◆ **Activity**: Your copy should run exactly from the line containing "ATOM 170 C CA" to the last line of the entries below, and it should include no pictures.

◆ **Data for the task**:
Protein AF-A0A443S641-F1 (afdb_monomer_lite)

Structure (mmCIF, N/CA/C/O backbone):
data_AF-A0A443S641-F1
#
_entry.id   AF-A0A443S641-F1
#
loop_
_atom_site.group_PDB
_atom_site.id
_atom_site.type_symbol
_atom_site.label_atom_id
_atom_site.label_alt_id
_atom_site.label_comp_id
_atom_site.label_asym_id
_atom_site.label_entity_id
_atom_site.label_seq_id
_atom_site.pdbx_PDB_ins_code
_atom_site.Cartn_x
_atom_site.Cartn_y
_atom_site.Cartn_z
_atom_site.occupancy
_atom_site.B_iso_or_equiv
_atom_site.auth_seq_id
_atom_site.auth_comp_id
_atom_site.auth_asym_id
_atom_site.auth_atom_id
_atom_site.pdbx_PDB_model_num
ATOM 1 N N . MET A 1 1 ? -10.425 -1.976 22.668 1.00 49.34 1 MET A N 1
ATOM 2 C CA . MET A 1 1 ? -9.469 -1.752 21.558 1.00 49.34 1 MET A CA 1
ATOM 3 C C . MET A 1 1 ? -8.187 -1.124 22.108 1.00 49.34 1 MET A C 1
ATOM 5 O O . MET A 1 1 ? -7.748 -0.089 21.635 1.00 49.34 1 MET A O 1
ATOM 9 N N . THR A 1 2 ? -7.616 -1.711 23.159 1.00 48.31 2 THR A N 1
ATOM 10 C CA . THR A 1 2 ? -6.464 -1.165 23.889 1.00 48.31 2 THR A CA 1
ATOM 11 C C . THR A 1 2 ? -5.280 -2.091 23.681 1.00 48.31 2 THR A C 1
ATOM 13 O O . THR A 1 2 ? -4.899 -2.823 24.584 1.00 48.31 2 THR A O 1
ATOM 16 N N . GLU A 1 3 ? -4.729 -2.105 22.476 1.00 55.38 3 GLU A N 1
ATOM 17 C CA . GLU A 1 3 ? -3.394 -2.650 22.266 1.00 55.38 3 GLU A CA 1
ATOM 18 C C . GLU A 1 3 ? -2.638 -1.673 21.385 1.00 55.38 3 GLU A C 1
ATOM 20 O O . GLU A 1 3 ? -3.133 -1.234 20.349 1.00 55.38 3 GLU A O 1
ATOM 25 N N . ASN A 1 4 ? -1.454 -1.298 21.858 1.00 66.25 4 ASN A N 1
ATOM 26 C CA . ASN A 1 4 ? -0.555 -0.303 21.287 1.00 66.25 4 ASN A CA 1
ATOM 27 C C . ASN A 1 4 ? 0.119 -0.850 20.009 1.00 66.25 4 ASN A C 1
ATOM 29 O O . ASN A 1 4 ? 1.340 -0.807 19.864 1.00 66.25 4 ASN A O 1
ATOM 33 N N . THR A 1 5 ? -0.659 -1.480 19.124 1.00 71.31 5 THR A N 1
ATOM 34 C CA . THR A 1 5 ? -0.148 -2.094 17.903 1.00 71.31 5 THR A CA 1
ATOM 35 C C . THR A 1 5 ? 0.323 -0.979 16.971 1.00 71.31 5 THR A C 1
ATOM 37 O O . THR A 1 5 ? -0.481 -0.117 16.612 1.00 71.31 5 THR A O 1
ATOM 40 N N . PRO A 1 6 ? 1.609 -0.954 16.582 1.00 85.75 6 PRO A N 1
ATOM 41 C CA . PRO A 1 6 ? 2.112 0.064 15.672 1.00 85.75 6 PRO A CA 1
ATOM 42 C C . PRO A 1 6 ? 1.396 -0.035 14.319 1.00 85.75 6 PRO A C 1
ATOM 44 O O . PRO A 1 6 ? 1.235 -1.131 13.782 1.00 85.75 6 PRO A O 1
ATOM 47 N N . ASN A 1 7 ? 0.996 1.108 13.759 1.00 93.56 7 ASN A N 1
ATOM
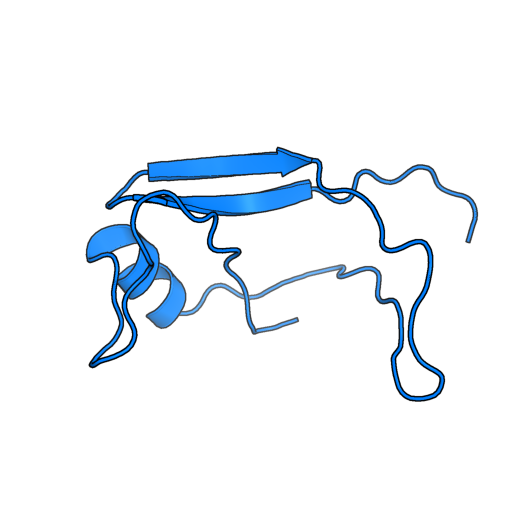 48 C CA . ASN A 1 7 ? 0.431 1.197 12.412 1.00 93.56 7 ASN A CA 1
ATOM 49 C C . ASN A 1 7 ? 1.564 1.192 11.373 1.00 93.56 7 ASN A C 1
ATOM 51 O O . ASN A 1 7 ? 1.919 2.224 10.811 1.00 93.56 7 ASN A O 1
ATOM 55 N N . THR A 1 8 ? 2.215 0.043 11.208 1.00 95.19 8 THR A N 1
ATOM 56 C CA . THR A 1 8 ? 3.317 -0.126 10.254 1.00 95.19 8 THR A CA 1
ATOM 57 C C . THR A 1 8 ? 2.768 -0.289 8.838 1.00 95.19 8 THR A C 1
ATOM 59 O O . THR A 1 8 ? 1.961 -1.183 8.598 1.00 95.19 8 THR A O 1
ATOM 62 N N . ALA A 1 9 ? 3.248 0.525 7.900 1.00 95.88 9 ALA A N 1
ATOM 63 C CA . ALA A 1 9 ? 2.879 0.479 6.487 1.00 95.88 9 ALA A CA 1
ATOM 64 C C . ALA A 1 9 ? 4.095 0.158 5.605 1.00 95.88 9 ALA A C 1
ATOM 66 O O . ALA A 1 9 ? 5.222 0.530 5.939 1.00 95.88 9 ALA A O 1
ATOM 67 N N . LEU A 1 10 ? 3.860 -0.506 4.469 1.00 96.75 10 LEU A N 1
ATOM 68 C CA . LEU A 1 10 ? 4.852 -0.672 3.407 1.00 96.75 10 LEU A CA 1
ATOM 69 C C . LEU A 1 10 ? 4.735 0.501 2.432 1.00 96.75 10 LEU A C 1
ATOM 71 O O . LEU A 1 10 ? 3.709 0.661 1.772 1.00 96.75 10 LEU A O 1
ATOM 75 N N . ILE A 1 11 ? 5.783 1.316 2.364 1.00 95.31 11 ILE A N 1
ATOM 76 C CA . ILE A 1 11 ? 5.830 2.548 1.577 1.00 95.31 11 ILE A CA 1
ATOM 77 C C . ILE A 1 11 ? 6.815 2.376 0.428 1.00 95.31 11 ILE A C 1
ATOM 79 O O . ILE A 1 11 ? 7.953 1.973 0.661 1.00 95.31 11 ILE A O 1
ATOM 83 N N . VAL A 1 12 ? 6.403 2.740 -0.783 1.00 94.81 12 VAL A N 1
ATOM 84 C CA . VAL A 1 12 ? 7.274 2.938 -1.946 1.00 94.81 12 VAL A CA 1
ATOM 85 C C . VAL A 1 12 ? 7.709 
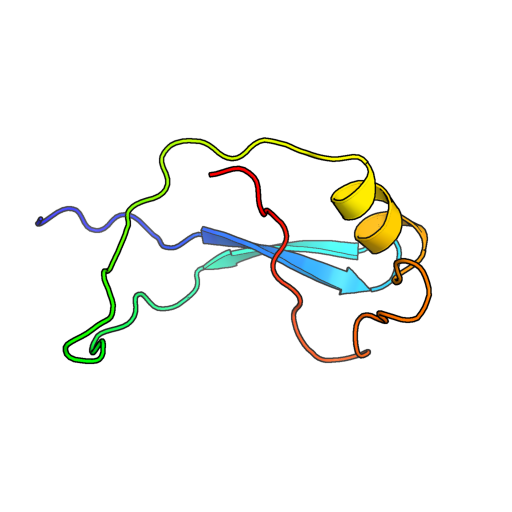4.402 -1.989 1.00 94.81 12 VAL A C 1
ATOM 87 O O . VAL A 1 12 ? 6.872 5.306 -1.984 1.00 94.81 12 VAL A O 1
ATOM 90 N N . GLU A 1 13 ? 9.021 4.633 -2.021 1.00 91.88 13 GLU A N 1
ATOM 91 C CA . GLU A 1 13 ? 9.637 5.973 -2.109 1.00 91.88 13 GLU A CA 1
ATOM 92 C C . GLU A 1 13 ? 10.277 6.236 -3.479 1.00 91.88 13 GLU A C 1
ATOM 94 O O . GLU A 1 13 ? 10.625 7.369 -3.815 1.00 91.88 13 GLU A O 1
ATOM 99 N N . GLY A 1 14 ? 10.420 5.188 -4.285 1.00 90.06 14 GLY A N 1
ATOM 100 C CA . GLY A 1 14 ? 10.945 5.249 -5.637 1.00 90.06 14 GLY A CA 1
ATOM 101 C C . GLY A 1 14 ? 11.038 3.861 -6.256 1.00 90.06 14 GLY A C 1
ATOM 102 O
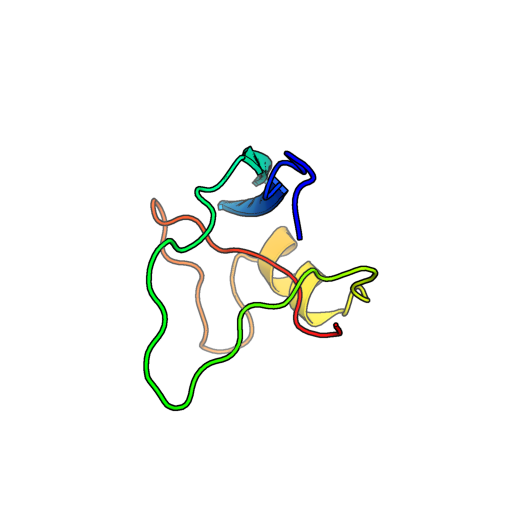 O . GLY A 1 14 ? 10.738 2.852 -5.617 1.00 90.06 14 GLY A O 1
ATOM 103 N N . ILE A 1 15 ? 11.499 3.812 -7.504 1.00 92.62 15 ILE A N 1
ATOM 104 C CA . ILE A 1 15 ? 11.707 2.554 -8.223 1.00 92.62 15 ILE A CA 1
ATOM 105 C C . ILE A 1 15 ? 12.644 1.650 -7.418 1.00 92.62 15 ILE A C 1
ATOM 107 O O . ILE A 1 15 ? 13.760 2.044 -7.062 1.00 92.62 15 ILE A O 1
ATOM 111 N N . LYS A 1 16 ? 12.161 0.438 -7.137 1.00 94.12 16 LYS A N 1
ATOM 112 C CA . LYS A 1 16 ? 12.811 -0.614 -6.347 1.00 94.12 16 LYS A CA 1
ATOM 113 C C . LYS A 1 16 ? 13.192 -0.199 -4.924 1.00 94.12 16 LYS A C 1
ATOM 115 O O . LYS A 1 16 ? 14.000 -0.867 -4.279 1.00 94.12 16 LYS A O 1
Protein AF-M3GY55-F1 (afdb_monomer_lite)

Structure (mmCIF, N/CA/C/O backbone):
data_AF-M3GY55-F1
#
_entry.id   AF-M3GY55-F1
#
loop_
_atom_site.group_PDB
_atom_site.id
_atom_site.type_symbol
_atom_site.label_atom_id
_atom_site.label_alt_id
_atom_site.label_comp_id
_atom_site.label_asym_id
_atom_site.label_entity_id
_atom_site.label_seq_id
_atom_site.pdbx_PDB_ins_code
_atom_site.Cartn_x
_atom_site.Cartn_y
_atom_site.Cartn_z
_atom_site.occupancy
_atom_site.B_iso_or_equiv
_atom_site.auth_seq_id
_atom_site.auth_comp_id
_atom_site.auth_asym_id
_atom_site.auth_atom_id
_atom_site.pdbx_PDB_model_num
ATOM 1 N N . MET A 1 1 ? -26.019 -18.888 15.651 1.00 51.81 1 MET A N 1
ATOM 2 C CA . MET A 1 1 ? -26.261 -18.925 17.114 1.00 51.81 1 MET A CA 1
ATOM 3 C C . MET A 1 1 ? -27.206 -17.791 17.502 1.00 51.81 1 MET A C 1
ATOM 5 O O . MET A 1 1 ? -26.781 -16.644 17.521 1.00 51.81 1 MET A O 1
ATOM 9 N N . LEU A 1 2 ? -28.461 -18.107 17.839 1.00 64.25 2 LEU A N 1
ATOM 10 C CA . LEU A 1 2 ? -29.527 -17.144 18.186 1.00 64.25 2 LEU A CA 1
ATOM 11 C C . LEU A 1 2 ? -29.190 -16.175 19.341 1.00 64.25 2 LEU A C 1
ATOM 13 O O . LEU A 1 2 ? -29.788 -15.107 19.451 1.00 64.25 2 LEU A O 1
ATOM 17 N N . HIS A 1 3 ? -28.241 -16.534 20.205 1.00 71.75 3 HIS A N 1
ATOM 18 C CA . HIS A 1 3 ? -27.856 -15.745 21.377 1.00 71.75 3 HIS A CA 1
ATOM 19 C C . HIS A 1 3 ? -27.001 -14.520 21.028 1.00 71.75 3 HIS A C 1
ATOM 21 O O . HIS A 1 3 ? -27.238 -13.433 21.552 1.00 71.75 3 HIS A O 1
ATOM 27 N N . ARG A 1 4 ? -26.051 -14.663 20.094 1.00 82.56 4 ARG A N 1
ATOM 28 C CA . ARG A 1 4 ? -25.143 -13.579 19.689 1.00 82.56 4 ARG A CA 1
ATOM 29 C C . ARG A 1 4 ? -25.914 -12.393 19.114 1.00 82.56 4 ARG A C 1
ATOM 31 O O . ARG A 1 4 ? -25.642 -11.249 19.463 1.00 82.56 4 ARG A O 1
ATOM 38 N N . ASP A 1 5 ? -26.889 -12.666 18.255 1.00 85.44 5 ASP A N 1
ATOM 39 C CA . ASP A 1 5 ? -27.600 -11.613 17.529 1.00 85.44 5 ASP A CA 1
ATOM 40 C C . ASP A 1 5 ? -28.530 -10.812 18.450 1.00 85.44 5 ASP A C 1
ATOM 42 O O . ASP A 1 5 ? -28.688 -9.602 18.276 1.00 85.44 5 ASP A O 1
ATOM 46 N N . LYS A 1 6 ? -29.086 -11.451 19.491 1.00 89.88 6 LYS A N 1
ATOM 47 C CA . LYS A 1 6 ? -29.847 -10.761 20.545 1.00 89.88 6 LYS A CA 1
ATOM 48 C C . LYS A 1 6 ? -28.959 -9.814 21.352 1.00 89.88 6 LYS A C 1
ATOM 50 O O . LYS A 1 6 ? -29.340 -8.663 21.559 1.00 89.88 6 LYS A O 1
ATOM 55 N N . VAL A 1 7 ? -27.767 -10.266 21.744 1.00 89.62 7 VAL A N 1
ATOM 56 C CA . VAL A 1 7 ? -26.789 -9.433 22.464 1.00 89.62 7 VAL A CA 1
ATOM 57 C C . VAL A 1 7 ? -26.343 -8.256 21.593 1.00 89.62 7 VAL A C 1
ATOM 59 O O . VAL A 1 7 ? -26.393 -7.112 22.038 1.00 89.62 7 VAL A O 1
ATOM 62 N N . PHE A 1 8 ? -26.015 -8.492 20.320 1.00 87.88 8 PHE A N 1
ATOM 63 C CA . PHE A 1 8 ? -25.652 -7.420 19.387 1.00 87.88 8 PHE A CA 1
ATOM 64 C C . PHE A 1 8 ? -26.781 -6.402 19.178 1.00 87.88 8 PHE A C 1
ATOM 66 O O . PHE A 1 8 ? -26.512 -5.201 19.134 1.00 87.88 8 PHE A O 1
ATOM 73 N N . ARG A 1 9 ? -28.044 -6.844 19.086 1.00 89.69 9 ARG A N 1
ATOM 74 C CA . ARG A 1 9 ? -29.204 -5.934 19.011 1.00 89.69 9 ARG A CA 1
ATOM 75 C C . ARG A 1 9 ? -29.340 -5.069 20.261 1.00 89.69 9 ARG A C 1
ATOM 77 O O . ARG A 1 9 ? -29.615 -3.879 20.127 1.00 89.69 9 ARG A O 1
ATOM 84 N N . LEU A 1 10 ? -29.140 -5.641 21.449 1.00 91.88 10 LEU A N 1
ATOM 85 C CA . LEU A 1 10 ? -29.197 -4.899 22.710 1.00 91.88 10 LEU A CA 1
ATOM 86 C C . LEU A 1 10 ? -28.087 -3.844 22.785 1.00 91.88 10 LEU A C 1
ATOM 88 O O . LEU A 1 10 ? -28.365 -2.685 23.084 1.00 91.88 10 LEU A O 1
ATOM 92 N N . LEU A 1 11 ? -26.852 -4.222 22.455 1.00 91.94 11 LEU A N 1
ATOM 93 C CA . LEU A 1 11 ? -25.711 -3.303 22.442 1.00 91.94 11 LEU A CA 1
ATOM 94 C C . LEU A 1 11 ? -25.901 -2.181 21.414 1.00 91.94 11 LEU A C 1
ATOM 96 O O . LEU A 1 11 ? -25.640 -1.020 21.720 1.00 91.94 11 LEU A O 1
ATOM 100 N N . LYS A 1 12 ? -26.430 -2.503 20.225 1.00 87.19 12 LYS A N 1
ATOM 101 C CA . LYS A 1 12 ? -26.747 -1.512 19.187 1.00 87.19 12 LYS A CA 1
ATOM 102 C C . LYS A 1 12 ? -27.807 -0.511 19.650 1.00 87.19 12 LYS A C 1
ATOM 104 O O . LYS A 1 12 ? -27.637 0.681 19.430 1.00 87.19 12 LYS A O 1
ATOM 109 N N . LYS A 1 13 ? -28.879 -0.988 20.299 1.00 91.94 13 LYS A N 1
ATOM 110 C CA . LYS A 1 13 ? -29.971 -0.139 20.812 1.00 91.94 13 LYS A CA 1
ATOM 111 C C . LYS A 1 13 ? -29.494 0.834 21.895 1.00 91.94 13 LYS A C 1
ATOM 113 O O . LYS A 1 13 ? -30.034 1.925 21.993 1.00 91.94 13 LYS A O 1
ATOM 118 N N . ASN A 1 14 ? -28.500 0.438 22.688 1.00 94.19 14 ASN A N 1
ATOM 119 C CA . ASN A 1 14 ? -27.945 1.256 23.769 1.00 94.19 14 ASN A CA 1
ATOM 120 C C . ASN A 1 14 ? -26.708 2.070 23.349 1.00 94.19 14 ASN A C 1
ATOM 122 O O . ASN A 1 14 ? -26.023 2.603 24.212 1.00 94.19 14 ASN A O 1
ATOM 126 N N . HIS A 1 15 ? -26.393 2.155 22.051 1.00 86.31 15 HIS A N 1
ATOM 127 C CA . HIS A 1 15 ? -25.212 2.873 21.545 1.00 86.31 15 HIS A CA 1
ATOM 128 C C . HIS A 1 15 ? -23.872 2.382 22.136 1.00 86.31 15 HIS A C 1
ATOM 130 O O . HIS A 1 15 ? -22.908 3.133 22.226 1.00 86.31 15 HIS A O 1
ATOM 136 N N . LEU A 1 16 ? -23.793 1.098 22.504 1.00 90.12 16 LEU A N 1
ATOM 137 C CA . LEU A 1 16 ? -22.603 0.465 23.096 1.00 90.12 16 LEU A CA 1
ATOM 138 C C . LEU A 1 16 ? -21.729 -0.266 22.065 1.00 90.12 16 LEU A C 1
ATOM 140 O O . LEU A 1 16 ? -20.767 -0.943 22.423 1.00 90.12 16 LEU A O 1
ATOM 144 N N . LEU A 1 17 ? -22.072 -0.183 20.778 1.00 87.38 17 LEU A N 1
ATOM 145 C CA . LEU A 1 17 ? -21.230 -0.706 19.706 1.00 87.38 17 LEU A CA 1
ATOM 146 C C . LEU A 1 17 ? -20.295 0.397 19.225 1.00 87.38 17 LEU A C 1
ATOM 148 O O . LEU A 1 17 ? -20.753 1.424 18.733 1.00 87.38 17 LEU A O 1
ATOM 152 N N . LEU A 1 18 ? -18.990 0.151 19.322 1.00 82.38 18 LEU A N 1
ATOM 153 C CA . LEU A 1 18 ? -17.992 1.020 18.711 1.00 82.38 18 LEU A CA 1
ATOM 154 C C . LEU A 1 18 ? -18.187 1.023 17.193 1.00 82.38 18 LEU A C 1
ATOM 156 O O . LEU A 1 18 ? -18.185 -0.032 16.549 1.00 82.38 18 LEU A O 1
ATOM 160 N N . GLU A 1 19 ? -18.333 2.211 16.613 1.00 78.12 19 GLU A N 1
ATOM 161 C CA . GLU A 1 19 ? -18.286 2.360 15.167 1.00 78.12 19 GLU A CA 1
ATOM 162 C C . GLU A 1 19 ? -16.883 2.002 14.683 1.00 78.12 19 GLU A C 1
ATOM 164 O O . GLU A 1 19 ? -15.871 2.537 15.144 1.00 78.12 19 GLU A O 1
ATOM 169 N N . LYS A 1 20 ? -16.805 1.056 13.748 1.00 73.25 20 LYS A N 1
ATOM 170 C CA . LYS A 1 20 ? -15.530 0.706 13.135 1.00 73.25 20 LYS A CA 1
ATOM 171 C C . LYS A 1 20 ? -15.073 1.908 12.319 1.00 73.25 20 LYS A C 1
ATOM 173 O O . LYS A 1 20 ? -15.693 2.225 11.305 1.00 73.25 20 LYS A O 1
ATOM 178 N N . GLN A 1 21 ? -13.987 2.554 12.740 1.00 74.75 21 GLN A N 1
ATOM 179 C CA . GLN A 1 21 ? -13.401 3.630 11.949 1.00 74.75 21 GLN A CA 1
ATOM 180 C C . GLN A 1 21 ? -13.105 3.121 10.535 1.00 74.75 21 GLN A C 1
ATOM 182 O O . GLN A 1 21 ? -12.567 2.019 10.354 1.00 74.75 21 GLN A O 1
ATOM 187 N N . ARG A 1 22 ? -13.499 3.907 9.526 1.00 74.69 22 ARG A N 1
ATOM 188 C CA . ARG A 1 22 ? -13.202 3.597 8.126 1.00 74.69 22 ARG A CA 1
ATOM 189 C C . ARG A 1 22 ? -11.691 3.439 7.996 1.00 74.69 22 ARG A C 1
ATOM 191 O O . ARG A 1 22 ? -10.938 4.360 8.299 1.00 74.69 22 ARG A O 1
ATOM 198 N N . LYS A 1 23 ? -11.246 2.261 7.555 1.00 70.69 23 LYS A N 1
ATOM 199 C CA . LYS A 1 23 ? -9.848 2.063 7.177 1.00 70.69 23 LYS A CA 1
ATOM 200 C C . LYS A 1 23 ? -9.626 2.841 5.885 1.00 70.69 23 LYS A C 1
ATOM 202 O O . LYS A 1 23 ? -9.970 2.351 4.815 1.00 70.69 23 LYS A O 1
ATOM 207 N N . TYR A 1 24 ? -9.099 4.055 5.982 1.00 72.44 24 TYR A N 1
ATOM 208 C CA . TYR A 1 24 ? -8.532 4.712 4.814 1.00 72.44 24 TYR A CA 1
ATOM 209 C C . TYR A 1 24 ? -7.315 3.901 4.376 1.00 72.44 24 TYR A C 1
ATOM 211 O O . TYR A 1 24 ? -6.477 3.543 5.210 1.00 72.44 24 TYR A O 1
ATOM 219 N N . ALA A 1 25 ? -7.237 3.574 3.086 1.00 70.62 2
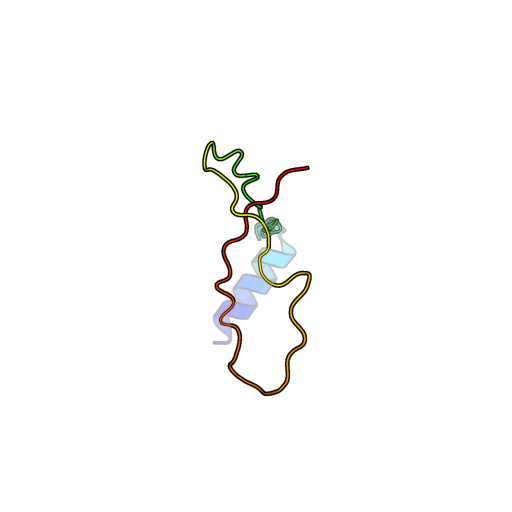5 ALA A N 1
ATOM 220 C CA . ALA A 1 25 ? -6.013 3.050 2.506 1.00 70.62 25 ALA A CA 1
ATOM 221 C C . ALA A 1 25 ? -4.959 4.149 2.651 1.00 70.62 25 ALA A C 1
ATOM 223 O O . ALA A 1 25 ? -4.973 5.149 1.937 1.00 70.62 25 ALA A O 1
ATOM 224 N N . ARG A 1 26 ? -4.104 4.017 3.663 1.00 62.66 26 ARG A N 1
ATOM 225 C CA . ARG A 1 26 ? -3.023 4.958 3.905 1.00 62.66 26 ARG A CA 1
ATOM 226 C C . ARG A 1 26 ? -1.919 4.577 2.930 1.00 62.66 26 ARG A C 1
ATOM 228 O O . ARG A 1 26 ? -1.073 3.750 3.252 1.00 62.66 26 ARG A O 1
ATOM 235 N N . THR A 1 27 ? -1.978 5.118 1.715 1.00 68.06 27 THR A N 1
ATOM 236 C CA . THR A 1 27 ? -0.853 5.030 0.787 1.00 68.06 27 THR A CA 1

◆ **Task solution**:
ATOM 170 C CA . LYS A 1 20 ? -15.530 0.706 13.135 1.00 73.25 20 LYS A CA 1
ATOM 171 C C . LYS A 1 20 ? -15.073 1.908 12.319 1.00 73.25 20 LYS A C 1
ATOM 173 O O . LYS A 1 20 ? -15.693 2.225 11.305 1.00 73.25 20 LYS A O 1
ATOM 178 N N . GLN A 1 21 ? -13.987 2.554 12.740 1.00 74.75 21 GLN A N 1
ATOM 179 C CA . GLN A 1 21 ? -13.401 3.630 11.949 1.00 74.75 21 GLN A CA 1
ATOM 180 C C . GLN A 1 21 ? -13.105 3.121 10.535 1.00 74.75 21 GLN A C 1
ATOM 182 O O . GLN A 1 21 ? -12.567 2.019 10.354 1.00 74.75 21 GLN A O 1
ATOM 187 N N . ARG A 1 22 ? -13.499 3.907 9.526 1.00 74.69 22 ARG A N 1
ATOM 188 C CA . ARG A 1 22 ? -13.202 3.597 8.126 1.00 74.69 22 ARG A CA 1
ATOM 189 C C . ARG A 1 22 ? -11.691 3.439 7.996 1.00 74.69 22 ARG A C 1
ATOM 191 O O . ARG A 1 22 ? -10.938 4.360 8.299 1.00 74.69 22 ARG A O 1
ATOM 198 N N . LYS A 1 23 ? -11.246 2.261 7.555 1.00 70.69 23 LYS A N 1
ATOM 199 C CA . LYS A 1 23 ? -9.848 2.063 7.177 1.00 70.69 23 LYS A CA 1
ATOM 200 C C . LYS A 1 23 ? -9.626 2.841 5.885 1.00 70.69 23 LYS A C 1
ATOM 202 O O . LYS A 1 23 ? -9.970 2.351 4.815 1.00 70.69 23 LYS A O 1
ATOM 207 N N . TYR A 1 24 ? -9.099 4.055 5.982 1.00 72.44 24 TYR A N 1
ATOM 208 C CA . TYR A 1 24 ? -8.532 4.712 4.814 1.00 72.44 24 TYR A CA 1
ATOM 209 C C . TYR A 1 24 ? -7.315 3.901 4.376 1.00 72.44 24 TYR A C 1
ATOM 211 O O . TYR A 1 24 ? -6.477 3.543 5.210 1.00 72.44 24 TYR A O 1
ATOM 219 N N . ALA A 1 25 ? -7.237 3.574 3.086 1.00 70.62 2
5 ALA A N 1
ATOM 220 C CA . ALA A 1 25 ? -6.013 3.050 2.506 1.00 70.62 25 ALA A CA 1
ATOM 221 C C . ALA A 1 25 ? -4.959 4.149 2.651 1.00 70.62 25 ALA A C 1
ATOM 223 O O . ALA A 1 25 ? -4.973 5.149 1.937 1.00 70.62 25 ALA A O 1
ATOM 224 N N . ARG A 1 26 ? -4.104 4.017 3.663 1.00 62.66 26 ARG A N 1
ATOM 225 C CA . ARG A 1 26 ? -3.023 4.958 3.905 1.00 62.66 26 ARG A CA 1
ATOM 226 C C . ARG A 1 26 ? -1.919 4.577 2.930 1.00 62.66 26 ARG A C 1
ATOM 228 O O . ARG A 1 26 ? -1.073 3.750 3.252 1.00 62.66 26 ARG A O 1
ATOM 235 N N . THR A 1 27 ? -1.978 5.118 1.715 1.00 68.06 27 THR A N 1
ATOM 236 C CA . THR A 1 27 ? -0.853 5.030 0.787 1.00 68.06 27 THR A CA 1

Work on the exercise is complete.